THE DATA:
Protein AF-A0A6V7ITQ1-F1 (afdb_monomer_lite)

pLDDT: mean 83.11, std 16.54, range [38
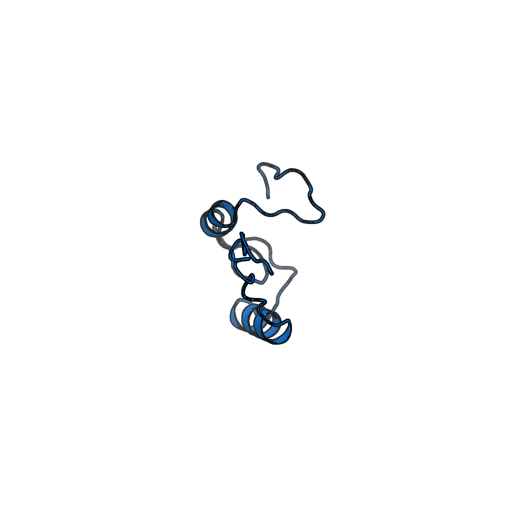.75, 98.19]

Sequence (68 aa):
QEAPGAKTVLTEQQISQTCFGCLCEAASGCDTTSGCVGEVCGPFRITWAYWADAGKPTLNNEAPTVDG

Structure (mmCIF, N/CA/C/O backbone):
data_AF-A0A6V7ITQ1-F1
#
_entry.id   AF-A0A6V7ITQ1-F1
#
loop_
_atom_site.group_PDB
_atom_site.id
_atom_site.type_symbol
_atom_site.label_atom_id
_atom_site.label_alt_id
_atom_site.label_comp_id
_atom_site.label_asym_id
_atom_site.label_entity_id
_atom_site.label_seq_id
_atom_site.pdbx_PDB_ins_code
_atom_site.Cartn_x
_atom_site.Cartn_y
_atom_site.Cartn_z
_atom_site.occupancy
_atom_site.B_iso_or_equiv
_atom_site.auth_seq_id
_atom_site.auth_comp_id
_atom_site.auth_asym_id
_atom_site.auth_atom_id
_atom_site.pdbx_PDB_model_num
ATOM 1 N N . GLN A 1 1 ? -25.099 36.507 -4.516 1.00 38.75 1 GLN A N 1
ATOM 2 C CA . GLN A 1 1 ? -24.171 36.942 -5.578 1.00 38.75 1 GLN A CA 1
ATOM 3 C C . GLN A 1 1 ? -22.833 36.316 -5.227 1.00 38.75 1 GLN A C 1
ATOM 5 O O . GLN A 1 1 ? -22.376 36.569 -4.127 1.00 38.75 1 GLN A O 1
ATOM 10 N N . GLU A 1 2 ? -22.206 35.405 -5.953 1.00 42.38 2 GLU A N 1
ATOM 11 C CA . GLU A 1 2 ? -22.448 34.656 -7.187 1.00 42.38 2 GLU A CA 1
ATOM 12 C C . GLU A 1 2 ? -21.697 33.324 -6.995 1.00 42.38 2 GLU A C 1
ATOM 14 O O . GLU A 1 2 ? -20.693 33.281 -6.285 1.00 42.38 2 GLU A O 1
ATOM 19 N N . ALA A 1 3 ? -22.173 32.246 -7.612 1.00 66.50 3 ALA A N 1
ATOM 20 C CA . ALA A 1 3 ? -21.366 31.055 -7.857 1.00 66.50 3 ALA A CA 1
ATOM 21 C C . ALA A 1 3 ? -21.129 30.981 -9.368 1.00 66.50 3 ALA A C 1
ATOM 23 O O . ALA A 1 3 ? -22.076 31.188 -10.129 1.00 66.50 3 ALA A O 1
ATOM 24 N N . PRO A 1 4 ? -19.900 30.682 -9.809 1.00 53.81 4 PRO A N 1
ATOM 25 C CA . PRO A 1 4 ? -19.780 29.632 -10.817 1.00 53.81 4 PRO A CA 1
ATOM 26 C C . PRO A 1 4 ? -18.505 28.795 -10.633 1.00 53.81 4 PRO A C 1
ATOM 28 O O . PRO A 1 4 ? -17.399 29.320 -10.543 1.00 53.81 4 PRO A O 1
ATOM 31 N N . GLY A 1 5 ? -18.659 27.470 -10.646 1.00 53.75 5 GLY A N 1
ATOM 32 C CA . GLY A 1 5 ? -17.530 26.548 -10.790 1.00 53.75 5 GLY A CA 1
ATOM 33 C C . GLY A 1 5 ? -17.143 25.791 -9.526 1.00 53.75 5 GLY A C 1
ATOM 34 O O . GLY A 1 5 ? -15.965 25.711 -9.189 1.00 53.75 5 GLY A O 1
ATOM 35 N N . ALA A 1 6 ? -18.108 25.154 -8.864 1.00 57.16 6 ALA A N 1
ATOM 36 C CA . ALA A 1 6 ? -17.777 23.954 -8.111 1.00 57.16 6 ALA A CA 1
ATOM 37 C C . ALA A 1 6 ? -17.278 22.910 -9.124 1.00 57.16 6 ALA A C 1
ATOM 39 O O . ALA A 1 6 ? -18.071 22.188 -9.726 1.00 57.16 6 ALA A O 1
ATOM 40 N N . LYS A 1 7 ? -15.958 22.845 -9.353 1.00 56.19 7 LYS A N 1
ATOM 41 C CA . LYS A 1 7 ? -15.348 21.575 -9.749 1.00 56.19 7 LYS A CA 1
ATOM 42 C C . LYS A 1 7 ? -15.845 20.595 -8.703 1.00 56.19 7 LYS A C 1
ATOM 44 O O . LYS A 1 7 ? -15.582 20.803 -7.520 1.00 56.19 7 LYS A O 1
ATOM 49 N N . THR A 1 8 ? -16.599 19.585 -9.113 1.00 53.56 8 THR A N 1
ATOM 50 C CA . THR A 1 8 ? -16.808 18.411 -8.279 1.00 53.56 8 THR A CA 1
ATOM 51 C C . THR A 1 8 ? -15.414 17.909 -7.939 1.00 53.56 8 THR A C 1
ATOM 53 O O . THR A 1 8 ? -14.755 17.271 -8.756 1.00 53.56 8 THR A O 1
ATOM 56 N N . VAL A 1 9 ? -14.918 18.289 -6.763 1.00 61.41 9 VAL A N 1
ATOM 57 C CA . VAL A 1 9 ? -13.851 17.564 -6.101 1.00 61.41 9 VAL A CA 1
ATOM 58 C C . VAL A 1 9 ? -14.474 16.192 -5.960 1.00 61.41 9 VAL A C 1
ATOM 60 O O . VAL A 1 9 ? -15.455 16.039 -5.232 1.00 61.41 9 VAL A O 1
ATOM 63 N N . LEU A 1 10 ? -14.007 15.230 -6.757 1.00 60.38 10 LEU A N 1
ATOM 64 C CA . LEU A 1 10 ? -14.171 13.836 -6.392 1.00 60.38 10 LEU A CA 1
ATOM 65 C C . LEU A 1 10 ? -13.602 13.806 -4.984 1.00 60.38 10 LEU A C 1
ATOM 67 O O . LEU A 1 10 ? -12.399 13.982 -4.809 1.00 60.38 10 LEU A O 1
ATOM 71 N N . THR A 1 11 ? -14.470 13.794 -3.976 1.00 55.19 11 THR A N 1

YOUR INSTRUCTIONS:
Where an entry contains an image, skip the image; repeat everything else exactly.

COMPLETED EXERCISE:
Protein AF-A0A6V7ITQ1-F1 (afdb_monomer_lite)

pLDDT: mean 83.11, std 16.54, range [38
.75, 98.19]

Sequence (68 aa):
QEAPGAKTVLTEQQISQTCFGCLCEAASGCDTTSGCVGEVCGPFRITWAYWADAGKPTLNNEAPTVDG

Structure (mmCIF, N/CA/C/O backbone):
data_AF-A0A6V7ITQ1-F1
#
_entry.id   AF-A0A6V7ITQ1-F1
#
loop_
_atom_site.group_PDB
_atom_site.id
_atom_site.type_symbol
_atom_site.label_atom_id
_atom_site.label_alt_id
_atom_site.label_comp_id
_atom_site.label_asym_id
_atom_site.label_entity_id
_atom_site.label_seq_id
_atom_site.pdbx_PDB_ins_code
_atom_site.Cartn_x
_atom_site.Cartn_y
_atom_site.Cartn_z
_atom_site.occupancy
_atom_site.B_iso_or_equiv
_atom_site.auth_seq_id
_atom_site.auth_comp_id
_atom_site.auth_asym_id
_atom_site.auth_atom_id
_atom_site.pdbx_PDB_model_num
ATOM 1 N N . GLN A 1 1 ? -25.099 36.507 -4.516 1.00 38.75 1 GLN A N 1
ATOM 2 C CA . GLN A 1 1 ? -24.171 36.942 -5.578 1.00 38.75 1 GLN A CA 1
ATOM 3 C C . GLN A 1 1 ? -22.833 36.316 -5.227 1.00 38.75 1 GLN A C 1
ATOM 5 O O . GLN A 1 1 ? -22.376 36.569 -4.127 1.00 38.75 1 GLN A O 1
ATOM 10 N N . GLU A 1 2 ? -22.206 35.405 -5.953 1.00 42.38 2 GLU A N 1
ATOM 11 C CA . GLU A 1 2 ? -22.448 34.656 -7.187 1.00 42.38 2 GLU A CA 1
ATOM 12 C C . GLU A 1 2 ? -21.697 33.324 -6.995 1.00 42.38 2 GLU A C 1
ATOM 14 O O . GLU A 1 2 ? -20.693 33.281 -6.285 1.00 42.38 2 GLU A O 1
ATOM 19 N N . ALA A 1 3 ? -22.173 32.246 -7.612 1.00 66.50 3 ALA A N 1
ATOM 20 C CA . ALA A 1 3 ? -21.366 31.055 -7.857 1.00 66.50 3 ALA A CA 1
ATOM 21 C C . ALA A 1 3 ? -21.129 30.981 -9.368 1.00 66.50 3 ALA A C 1
ATOM 23 O O . ALA A 1 3 ? -22.076 31.188 -10.129 1.00 66.50 3 ALA A O 1
ATOM 24 N N . PRO A 1 4 ? -19.900 30.682 -9.809 1.00 53.81 4 PRO A N 1
ATOM 25 C CA . PRO A 1 4 ? -19.780 29.632 -10.817 1.00 53.81 4 PRO A CA 1
ATOM 26 C C . PRO A 1 4 ? -18.505 28.795 -10.633 1.00 53.81 4 PRO A C 1
ATOM 28 O O . PRO A 1 4 ? -17.399 29.320 -10.543 1.00 53.81 4 PRO A O 1
ATOM 31 N N . GLY A 1 5 ? -18.659 27.470 -10.646 1.00 53.75 5 GLY A N 1
ATOM 32 C CA . GLY A 1 5 ? -17.530 26.548 -10.790 1.00 53.75 5 GLY A CA 1
ATOM 33 C C . GLY A 1 5 ? -17.143 25.791 -9.526 1.00 53.75 5 GLY A C 1
ATOM 34 O O . GLY A 1 5 ? -15.965 25.711 -9.189 1.00 53.75 5 GLY A O 1
ATOM 35 N N . ALA A 1 6 ? -18.108 25.154 -8.864 1.00 57.16 6 ALA A N 1
ATOM 36 C CA . ALA A 1 6 ? -17.777 23.954 -8.111 1.00 57.16 6 ALA A CA 1
ATOM 37 C C . ALA A 1 6 ? -17.278 22.910 -9.124 1.00 57.16 6 ALA A C 1
ATOM 39 O O . ALA A 1 6 ? -18.071 22.188 -9.726 1.00 57.16 6 ALA A O 1
ATOM 40 N N . LYS A 1 7 ? -15.958 22.845 -9.353 1.00 56.19 7 LYS A N 1
ATOM 41 C CA . LYS A 1 7 ? -15.348 21.575 -9.749 1.00 56.19 7 LYS A CA 1
ATOM 42 C C . LYS A 1 7 ? -15.845 20.595 -8.703 1.00 56.19 7 LYS A C 1
ATOM 44 O O . LYS A 1 7 ? -15.582 20.803 -7.520 1.00 56.19 7 LYS A O 1
ATOM 49 N N . THR A 1 8 ? -16.599 19.585 -9.113 1.00 53.56 8 THR A N 1
ATOM 50 C CA . THR A 1 8 ? -16.808 18.411 -8.279 1.00 53.56 8 THR A CA 1
ATOM 51 C C . THR A 1 8 ? -15.414 17.909 -7.939 1.00 53.56 8 THR A C 1
ATOM 53 O O . THR A 1 8 ? -14.755 17.271 -8.756 1.00 53.56 8 THR A O 1
ATOM 56 N N . VAL A 1 9 ? -14.918 18.289 -6.763 1.00 61.41 9 VAL A N 1
ATOM 57 C CA . VAL A 1 9 ? -13.851 17.564 -6.101 1.00 61.41 9 VAL A CA 1
ATOM 58 C C . VAL A 1 9 ? -14.474 16.192 -5.960 1.00 61.41 9 VAL A C 1
ATOM 60 O O . VAL A 1 9 ? -15.455 16.039 -5.232 1.00 61.41 9 VAL A O 1
ATOM 63 N N . LEU A 1 10 ? -14.007 15.230 -6.757 1.00 60.38 10 LEU A N 1
ATOM 64 C CA . LEU A 1 10 ? -14.171 13.836 -6.392 1.00 60.38 10 LEU A CA 1
ATOM 65 C C . LEU A 1 10 ? -13.602 13.806 -4.984 1.00 60.38 10 LEU A C 1
ATOM 67 O O . LEU A 1 10 ? -12.399 13.982 -4.809 1.00 60.38 10 LEU A O 1
ATOM 71 N N . THR A 1 11 ? -14.470 13.794 -3.976 1.00 55.19 11 THR A N 1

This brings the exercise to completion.